Coalition Appeals Ruling that Allows Dept of Agriculture to Confuse and Mislead Americans with GMO Food Labels

By B.N. Frank

Still confused about GMO food labels?  You aren’t alone.  Fortunately a group of nonprofits and retailers has taken legal action to fix this, hopefully once and for all.

From Children’s Health Defense:

GMO Food Labeling Rules ‘Restrictive and Unclear,’ Lawsuit Alleges

Center for Food Safety and a coalition of nonprofits earlier this month appealed the 9th Circuit Court of Appeals ruling allowing the U.S. Department of Agriculture to use the misleading terminology “bioengineered” and avoid labeling the majority of genetically engineered foods.

By Center for Food Safety

Center for Food Safety (CFS) and a coalition of food labeling nonprofits and retailers filed an appeal earlier this month with the 9th Circuit Court of Appeals, challenging a previous ruling that allows the U.S. Department of Agriculture (USDA) to continue using the misleading terminology “bioengineered” and avoid labeling the majority of genetically engineered (GMO) foods.

In the lower court case, CFS argued that USDA must label all GMO foods, refined or not, using terminology that consumers understand, such as “GE” or “GMO.”

CFS argued that the labels must appear on the package itself, without requiring consumers to scan a QR code or text a phone number for each food they purchase.

The district court held that the USDA’s decision to allow GMO foods to only be labeled with a “QR” code was unlawful, and that USDA must instead add disclosure options to those foods under USDA’s National Bioengineered Food Disclosure Standard.

However, the court sided with USDA on several other challenges brought by the plaintiffs, upholding USDA’s use of the new, unfamiliar terminology, “bioengineered,” and disallowing the terms “GE” or “GMO.”

The court also ruled that USDA may continue excluding “highly refined” products, such as oils and some processed foods, from mandatory disclosure unless the GE material is “detectable” by a manufacturer’s chosen testing method.

“By allowing USDA to exclude highly refined foods from the mandatory scope of disclosure, the lower court’s ruling allows food manufacturers to continue concealing the truth from consumers about how their foods are produced,” said Meredith Stevenson, staff attorney at CFS and counsel for appellants.

“Most consumers want to know if their foods are produced using GMOs, based on reasons including health and the impact of GMOs on soils and the environment.”

CFS originally filed the case in July 2020, challenging USDA’s 2018 final rules for GMO labeling.
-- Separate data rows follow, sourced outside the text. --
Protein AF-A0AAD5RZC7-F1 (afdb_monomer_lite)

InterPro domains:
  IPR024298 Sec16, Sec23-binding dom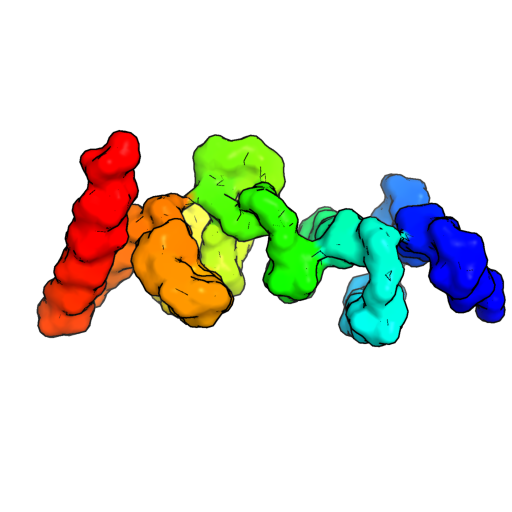ain [PF12931] (1-174)

Structure (mmCIF, N/CA/C/O backbone):
data_AF-A0AAD5RZC7-F1
#
_entry.id   AF-A0AAD5RZC7-F1
#
loop_
_atom_site.group_PDB
_atom_site.id
_atom_site.type_symbol
_atom_site.label_atom_id
_atom_site.label_alt_id
_atom_site.label_comp_id
_atom_site.label_asym_id
_atom_site.label_entity_id
_atom_site.label_seq_id
_atom_site.pdbx_PDB_ins_code
_atom_site.Cartn_x
_atom_site.Cartn_y
_atom_site.Cartn_z
_atom_site.occupancy
_atom_site.B_iso_or_equiv
_atom_site.auth_seq_id
_atom_site.auth_comp_id
_atom_site.auth_asym_id
_atom_site.auth_atom_id
_atom_site.pdbx_PDB_model_num
ATOM 1 N N . MET A 1 1 ? 21.958 -8.639 -29.398 1.00 43.62 1 MET A N 1
ATOM 2 C CA . MET A 1 1 ? 23.364 -8.263 -29.113 1.00 43.62 1 MET A CA 1
ATOM 3 C C . MET A 1 1 ? 23.592 -6.756 -28.936 1.00 43.62 1 MET A C 1
ATOM 5 O O . MET A 1 1 ? 24.528 -6.420 -28.230 1.00 43.62 1 MET A O 1
ATOM 9 N N . ARG A 1 2 ? 22.773 -5.839 -29.492 1.00 44.44 2 ARG A N 1
ATOM 10 C CA . ARG A 1 2 ? 22.946 -4.380 -29.275 1.00 44.44 2 ARG A CA 1
ATOM 11 C C . ARG A 1 2 ? 22.561 -3.886 -27.871 1.00 44.44 2 ARG A C 1
ATOM 13 O O . ARG A 1 2 ? 23.263 -3.058 -27.309 1.00 44.44 2 ARG A O 1
ATOM 20 N N . VAL A 1 3 ? 21.528 -4.477 -27.277 1.00 50.19 3 VAL A N 1
ATOM 21 C CA . VAL A 1 3 ? 20.914 -3.976 -26.033 1.00 50.19 3 VAL A CA 1
ATOM 22 C C . VAL A 1 3 ? 21.771 -4.191 -24.772 1.00 50.19 3 VAL A C 1
ATOM 24 O O . VAL A 1 3 ? 21.741 -3.389 -23.847 1.00 50.19 3 VAL A O 1
ATOM 27 N N . LEU A 1 4 ? 22.611 -5.235 -24.751 1.00 52.56 4 LEU A N 1
ATOM 28 C CA . LEU A 1 4 ? 23.572 -5.461 -23.659 1.00 52.56 4 LEU A CA 1
ATOM 29 C C . LEU A 1 4 ? 24.698 -4.415 -23.669 1.00 52.56 4 LEU A C 1
ATOM 31 O O . LEU A 1 4 ? 25.128 -3.967 -22.613 1.00 52.56 4 LEU A O 1
ATOM 35 N N . TYR A 1 5 ? 25.148 -3.982 -24.850 1.00 50.34 5 TYR A N 1
ATOM 36 C CA . TYR A 1 5 ? 26.261 -3.036 -24.973 1.00 50.34 5 TYR A CA 1
ATOM 37 C C . TYR A 1 5 ? 25.902 -1.631 -24.464 1.00 50.34 5 TYR A C 1
ATOM 39 O O . TYR A 1 5 ? 26.749 -0.971 -23.868 1.00 50.34 5 TYR A O 1
ATOM 47 N N . GLY A 1 6 ? 24.647 -1.195 -24.630 1.00 52.91 6 GLY A N 1
ATOM 48 C CA . GLY A 1 6 ? 24.167 0.089 -24.101 1.00 52.91 6 GLY A CA 1
ATOM 49 C C . GLY A 1 6 ? 24.127 0.139 -22.569 1.00 52.91 6 GLY A C 1
ATOM 50 O O . GLY A 1 6 ? 24.472 1.162 -21.979 1.00 52.91 6 GLY A O 1
ATOM 51 N N . LEU A 1 7 ? 23.780 -0.980 -21.921 1.00 52.56 7 LEU A N 1
ATOM 52 C CA . LEU A 1 7 ? 23.758 -1.101 -20.460 1.00 52.56 7 LEU A CA 1
ATOM 53 C C . LEU A 1 7 ? 25.179 -1.046 -19.863 1.00 52.56 7 LEU A C 1
ATOM 55 O O . LEU A 1 7 ? 25.397 -0.391 -18.847 1.00 52.56 7 LEU A O 1
ATOM 59 N N . PHE A 1 8 ? 26.160 -1.677 -20.524 1.00 54.97 8 PHE A N 1
ATOM 60 C CA . PHE A 1 8 ? 27.561 -1.700 -20.075 1.00 54.97 8 PHE A CA 1
ATOM 61 C C . PHE A 1 8 ? 28.362 -0.430 -20.422 1.00 54.97 8 PHE A C 1
ATOM 63 O O . PHE A 1 8 ? 29.383 -0.172 -19.790 1.00 54.97 8 PHE A O 1
ATOM 70 N N . ALA A 1 9 ? 27.914 0.386 -21.383 1.00 54.81 9 ALA A N 1
ATOM 71 C CA . ALA A 1 9 ? 28.613 1.603 -21.816 1.00 54.81 9 ALA A CA 1
ATOM 72 C C . ALA A 1 9 ? 28.317 2.859 -20.964 1.00 54.81 9 ALA A C 1
ATOM 74 O O . ALA A 1 9 ? 28.739 3.955 -21.325 1.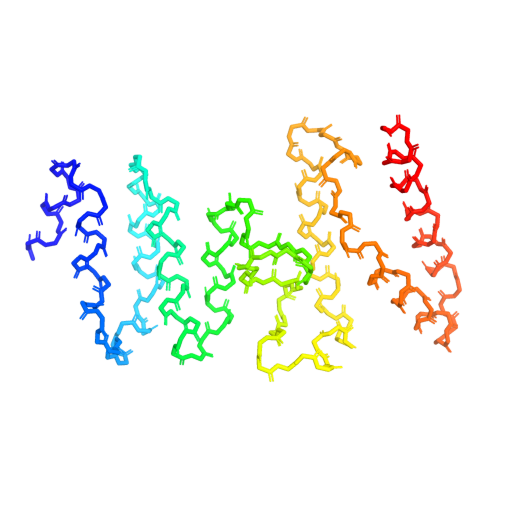00 54.81 9 ALA A O 1
ATOM 75 N N . GLY A 1 10 ? 27.583 2.736 -19.850 1.00 45.84 10 GLY A N 1
ATOM 76 C CA . GLY A 1 10 ? 27.261 3.872 -18.971 1.00 45.84 10 GLY A CA 1
ATOM 77 C C . GLY A 1 10 ? 26.114 4.766 -19.464 1.00 45.84 10 GLY A C 1
ATOM 78 O O . GLY A 1 10 ? 25.826 5.789 -18.851 1.00 45.84 10 GLY A O 1
ATOM 79 N N . LEU A 1 11 ? 25.399 4.363 -20.520 1.00 48.00 11 LEU A N 1
ATOM 80 C CA . LEU A 1 11 ? 24.209 5.042 -21.059 1.00 48.00 11 LEU A CA 1
ATOM 81 C C . LEU A 1 11 ? 22.922 4.676 -20.288 1.00 48.00 11 LEU A C 1
ATOM 83 O O . LEU A 1 11 ? 21.846 4.635 -20.874 1.00 48.00 11 LEU A O 1
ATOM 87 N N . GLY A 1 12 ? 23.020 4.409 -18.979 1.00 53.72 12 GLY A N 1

Those rules were designed to implement a 2016 federal law that for the first time required the labeling of GE foods. Congress passed the law after several states (Vermont, Connecticut and Maine) passed GE labeling laws, with other states poised to follow suit.
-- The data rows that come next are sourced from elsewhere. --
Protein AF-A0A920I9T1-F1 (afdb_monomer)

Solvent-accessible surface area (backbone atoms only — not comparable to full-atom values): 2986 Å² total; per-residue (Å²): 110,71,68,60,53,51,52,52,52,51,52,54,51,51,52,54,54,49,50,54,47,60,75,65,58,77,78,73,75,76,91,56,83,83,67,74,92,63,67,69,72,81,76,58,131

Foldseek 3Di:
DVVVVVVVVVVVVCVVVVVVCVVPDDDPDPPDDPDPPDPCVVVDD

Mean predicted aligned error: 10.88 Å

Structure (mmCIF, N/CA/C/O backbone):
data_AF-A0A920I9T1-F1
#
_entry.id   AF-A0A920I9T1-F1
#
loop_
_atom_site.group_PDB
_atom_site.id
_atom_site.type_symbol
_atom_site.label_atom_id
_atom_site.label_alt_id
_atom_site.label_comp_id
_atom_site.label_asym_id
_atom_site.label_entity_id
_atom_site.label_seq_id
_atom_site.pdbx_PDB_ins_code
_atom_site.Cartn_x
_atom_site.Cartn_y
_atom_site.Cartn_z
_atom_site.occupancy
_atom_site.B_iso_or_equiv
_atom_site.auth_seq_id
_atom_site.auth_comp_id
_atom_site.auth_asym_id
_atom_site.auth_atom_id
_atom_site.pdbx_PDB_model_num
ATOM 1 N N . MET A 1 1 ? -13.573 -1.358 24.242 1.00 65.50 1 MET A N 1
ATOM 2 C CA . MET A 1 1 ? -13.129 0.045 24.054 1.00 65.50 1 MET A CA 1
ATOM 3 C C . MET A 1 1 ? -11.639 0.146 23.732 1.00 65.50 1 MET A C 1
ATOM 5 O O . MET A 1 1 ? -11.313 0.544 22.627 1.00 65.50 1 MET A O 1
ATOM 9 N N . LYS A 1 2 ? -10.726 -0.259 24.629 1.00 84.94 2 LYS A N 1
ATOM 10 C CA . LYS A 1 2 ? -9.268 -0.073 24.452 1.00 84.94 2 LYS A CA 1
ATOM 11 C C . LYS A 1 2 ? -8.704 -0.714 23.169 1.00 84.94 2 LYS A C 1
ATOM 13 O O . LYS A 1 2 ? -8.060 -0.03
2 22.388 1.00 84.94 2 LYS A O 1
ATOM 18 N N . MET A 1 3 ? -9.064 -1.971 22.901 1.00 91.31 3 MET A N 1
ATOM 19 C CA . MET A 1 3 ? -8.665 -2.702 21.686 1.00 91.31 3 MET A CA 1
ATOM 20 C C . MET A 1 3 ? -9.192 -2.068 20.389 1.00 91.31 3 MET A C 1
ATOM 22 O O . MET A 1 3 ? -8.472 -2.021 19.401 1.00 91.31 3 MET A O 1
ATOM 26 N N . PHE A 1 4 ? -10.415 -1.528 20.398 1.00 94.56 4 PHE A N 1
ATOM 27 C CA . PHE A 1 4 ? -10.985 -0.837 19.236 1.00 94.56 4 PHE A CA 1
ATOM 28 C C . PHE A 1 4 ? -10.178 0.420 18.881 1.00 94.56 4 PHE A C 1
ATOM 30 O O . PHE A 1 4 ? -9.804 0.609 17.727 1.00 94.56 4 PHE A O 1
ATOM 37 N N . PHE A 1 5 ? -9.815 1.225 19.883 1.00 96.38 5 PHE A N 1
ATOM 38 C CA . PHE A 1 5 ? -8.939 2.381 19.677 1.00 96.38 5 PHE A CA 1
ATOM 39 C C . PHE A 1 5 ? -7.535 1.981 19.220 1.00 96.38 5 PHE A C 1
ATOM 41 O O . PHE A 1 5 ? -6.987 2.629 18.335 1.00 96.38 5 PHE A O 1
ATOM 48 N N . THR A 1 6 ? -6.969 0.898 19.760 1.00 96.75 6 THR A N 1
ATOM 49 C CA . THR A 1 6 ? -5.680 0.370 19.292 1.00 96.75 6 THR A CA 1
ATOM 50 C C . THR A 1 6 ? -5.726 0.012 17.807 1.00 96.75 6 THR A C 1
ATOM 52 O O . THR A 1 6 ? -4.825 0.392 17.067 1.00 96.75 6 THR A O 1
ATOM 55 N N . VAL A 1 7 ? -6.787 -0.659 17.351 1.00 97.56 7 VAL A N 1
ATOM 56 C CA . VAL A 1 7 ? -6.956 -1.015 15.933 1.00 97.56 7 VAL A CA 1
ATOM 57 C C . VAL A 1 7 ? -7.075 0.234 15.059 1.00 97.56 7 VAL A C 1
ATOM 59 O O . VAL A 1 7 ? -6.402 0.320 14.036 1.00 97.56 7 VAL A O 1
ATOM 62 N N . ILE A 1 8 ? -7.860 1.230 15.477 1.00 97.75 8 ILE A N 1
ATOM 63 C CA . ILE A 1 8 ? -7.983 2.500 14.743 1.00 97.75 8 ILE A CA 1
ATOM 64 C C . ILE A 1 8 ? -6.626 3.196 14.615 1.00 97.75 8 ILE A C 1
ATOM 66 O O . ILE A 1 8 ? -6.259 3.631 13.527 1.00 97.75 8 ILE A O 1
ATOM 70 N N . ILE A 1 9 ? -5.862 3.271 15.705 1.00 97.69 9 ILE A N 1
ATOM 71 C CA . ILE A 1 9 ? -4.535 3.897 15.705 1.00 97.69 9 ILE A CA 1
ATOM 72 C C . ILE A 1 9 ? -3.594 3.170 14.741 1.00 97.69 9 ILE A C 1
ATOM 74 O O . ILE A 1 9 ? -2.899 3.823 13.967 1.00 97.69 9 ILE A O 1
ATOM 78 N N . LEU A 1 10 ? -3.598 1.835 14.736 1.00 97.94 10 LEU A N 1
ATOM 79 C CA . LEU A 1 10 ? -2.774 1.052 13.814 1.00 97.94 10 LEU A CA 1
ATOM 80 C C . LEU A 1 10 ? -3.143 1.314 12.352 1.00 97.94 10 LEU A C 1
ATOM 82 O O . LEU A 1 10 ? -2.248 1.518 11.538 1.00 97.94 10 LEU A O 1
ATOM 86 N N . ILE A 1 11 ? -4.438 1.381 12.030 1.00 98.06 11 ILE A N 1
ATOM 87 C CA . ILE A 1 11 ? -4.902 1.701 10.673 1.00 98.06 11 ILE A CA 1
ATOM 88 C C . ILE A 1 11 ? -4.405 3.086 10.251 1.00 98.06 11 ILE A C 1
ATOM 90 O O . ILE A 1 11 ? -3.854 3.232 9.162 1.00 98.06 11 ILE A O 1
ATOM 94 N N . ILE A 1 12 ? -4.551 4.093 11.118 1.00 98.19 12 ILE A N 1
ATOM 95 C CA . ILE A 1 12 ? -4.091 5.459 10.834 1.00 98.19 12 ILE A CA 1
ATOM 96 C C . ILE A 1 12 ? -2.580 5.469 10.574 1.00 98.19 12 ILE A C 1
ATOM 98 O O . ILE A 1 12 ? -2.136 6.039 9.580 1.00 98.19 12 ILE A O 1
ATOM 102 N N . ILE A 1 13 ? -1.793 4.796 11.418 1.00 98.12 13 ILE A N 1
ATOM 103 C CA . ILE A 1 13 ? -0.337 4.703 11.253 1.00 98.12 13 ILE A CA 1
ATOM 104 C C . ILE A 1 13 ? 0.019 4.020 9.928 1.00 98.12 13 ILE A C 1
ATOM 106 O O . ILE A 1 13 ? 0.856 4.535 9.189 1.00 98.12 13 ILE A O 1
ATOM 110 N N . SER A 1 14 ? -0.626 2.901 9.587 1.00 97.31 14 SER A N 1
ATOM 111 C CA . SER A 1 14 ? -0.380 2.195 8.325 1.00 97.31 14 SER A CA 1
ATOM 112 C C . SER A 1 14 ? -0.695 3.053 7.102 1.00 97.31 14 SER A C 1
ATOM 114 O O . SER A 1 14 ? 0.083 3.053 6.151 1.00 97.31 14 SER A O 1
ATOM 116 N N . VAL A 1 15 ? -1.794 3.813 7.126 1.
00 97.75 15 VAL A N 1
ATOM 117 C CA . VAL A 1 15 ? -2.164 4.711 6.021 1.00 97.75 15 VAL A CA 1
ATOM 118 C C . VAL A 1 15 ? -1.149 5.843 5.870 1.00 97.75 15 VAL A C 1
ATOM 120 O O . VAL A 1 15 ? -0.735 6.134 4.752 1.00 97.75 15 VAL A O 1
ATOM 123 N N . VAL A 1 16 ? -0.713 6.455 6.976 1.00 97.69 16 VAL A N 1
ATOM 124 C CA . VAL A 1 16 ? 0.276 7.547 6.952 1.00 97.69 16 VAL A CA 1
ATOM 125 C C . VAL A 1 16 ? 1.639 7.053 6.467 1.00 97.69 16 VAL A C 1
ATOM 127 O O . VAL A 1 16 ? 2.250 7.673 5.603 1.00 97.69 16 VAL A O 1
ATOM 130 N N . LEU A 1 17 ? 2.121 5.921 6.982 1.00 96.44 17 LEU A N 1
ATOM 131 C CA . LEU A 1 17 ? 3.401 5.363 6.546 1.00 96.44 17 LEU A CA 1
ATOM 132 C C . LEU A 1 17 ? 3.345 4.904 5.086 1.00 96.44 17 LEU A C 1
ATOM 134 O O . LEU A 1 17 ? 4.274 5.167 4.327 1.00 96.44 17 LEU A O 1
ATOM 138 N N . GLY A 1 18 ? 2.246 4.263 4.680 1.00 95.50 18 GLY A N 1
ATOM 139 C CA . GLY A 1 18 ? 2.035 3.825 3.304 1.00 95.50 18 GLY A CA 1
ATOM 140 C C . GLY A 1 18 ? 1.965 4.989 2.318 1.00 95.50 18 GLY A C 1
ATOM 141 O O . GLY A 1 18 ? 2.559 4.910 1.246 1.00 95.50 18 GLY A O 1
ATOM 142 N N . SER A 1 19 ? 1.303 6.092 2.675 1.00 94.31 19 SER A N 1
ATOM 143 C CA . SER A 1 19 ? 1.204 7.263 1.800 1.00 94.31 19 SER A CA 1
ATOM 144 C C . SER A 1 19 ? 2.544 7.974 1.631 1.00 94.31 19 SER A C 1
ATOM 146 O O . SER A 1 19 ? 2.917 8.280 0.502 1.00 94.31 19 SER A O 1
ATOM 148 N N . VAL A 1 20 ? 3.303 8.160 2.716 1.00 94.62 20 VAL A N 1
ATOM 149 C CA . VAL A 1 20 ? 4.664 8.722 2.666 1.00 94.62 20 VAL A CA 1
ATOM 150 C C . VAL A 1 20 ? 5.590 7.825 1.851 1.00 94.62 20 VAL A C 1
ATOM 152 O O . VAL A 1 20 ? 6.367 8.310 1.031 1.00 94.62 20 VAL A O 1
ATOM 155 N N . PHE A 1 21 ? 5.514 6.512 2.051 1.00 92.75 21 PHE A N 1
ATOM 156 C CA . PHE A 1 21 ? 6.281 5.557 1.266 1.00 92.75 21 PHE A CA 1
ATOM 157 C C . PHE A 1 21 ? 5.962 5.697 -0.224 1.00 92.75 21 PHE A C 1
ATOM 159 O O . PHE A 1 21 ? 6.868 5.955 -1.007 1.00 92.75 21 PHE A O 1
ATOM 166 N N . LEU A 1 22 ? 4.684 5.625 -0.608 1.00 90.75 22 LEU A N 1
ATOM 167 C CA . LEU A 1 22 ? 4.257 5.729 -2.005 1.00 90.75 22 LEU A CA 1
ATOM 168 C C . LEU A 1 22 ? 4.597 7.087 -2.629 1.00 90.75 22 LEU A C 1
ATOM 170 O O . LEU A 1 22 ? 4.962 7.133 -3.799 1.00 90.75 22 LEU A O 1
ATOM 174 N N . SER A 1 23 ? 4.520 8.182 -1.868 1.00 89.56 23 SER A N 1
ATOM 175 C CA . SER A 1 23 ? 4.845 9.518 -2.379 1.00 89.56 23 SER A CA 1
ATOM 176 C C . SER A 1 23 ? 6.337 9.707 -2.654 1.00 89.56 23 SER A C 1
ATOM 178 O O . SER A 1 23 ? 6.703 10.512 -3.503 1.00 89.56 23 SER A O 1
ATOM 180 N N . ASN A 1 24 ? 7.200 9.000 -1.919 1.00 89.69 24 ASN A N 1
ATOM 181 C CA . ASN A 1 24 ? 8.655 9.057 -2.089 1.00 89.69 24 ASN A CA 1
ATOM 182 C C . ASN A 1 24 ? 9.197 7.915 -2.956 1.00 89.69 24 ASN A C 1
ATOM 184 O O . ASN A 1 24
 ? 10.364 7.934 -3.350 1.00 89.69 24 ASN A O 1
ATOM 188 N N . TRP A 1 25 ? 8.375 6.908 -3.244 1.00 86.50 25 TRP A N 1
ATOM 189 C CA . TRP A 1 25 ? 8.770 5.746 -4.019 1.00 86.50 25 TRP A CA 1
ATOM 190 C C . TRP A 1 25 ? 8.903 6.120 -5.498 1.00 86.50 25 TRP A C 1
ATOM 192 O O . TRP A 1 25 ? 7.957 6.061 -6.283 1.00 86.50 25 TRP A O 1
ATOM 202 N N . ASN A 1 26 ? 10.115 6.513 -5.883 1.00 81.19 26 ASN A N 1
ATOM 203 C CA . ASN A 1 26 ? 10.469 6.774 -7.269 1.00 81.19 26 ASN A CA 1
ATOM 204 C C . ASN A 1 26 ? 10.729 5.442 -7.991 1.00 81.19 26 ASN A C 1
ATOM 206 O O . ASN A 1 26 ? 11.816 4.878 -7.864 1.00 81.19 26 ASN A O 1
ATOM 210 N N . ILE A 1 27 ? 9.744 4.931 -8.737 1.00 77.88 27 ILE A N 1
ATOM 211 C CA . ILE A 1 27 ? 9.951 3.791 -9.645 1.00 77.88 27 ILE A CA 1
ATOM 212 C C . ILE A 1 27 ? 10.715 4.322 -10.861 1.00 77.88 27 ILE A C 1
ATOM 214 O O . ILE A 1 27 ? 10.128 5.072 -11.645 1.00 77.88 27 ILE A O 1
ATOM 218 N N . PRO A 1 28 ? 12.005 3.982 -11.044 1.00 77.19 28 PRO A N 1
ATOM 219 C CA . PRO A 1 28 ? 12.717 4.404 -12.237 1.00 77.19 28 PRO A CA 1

The rules required food manufacturers to begin labeling in January 2022.

“We are committed to fighting for a transparent food system,” said Tara Cook-Littman of Citizens for GMO Labeling.

“The American people are clear about their desire to have GMO labeling. Currently, the law as it stands, will not provide consumers with the clear information they deserve and so we must appeal on their behalf.”

The appellants in the case are a coalition of nonprofits and retailers, including Natural Grocers, Puget Consumers Co-op, Good Earth Natural Foods, Citizens for GMO Labeling, Labels GMOs, Rural Vermont, National Organic Coalition and Center for Food Safety.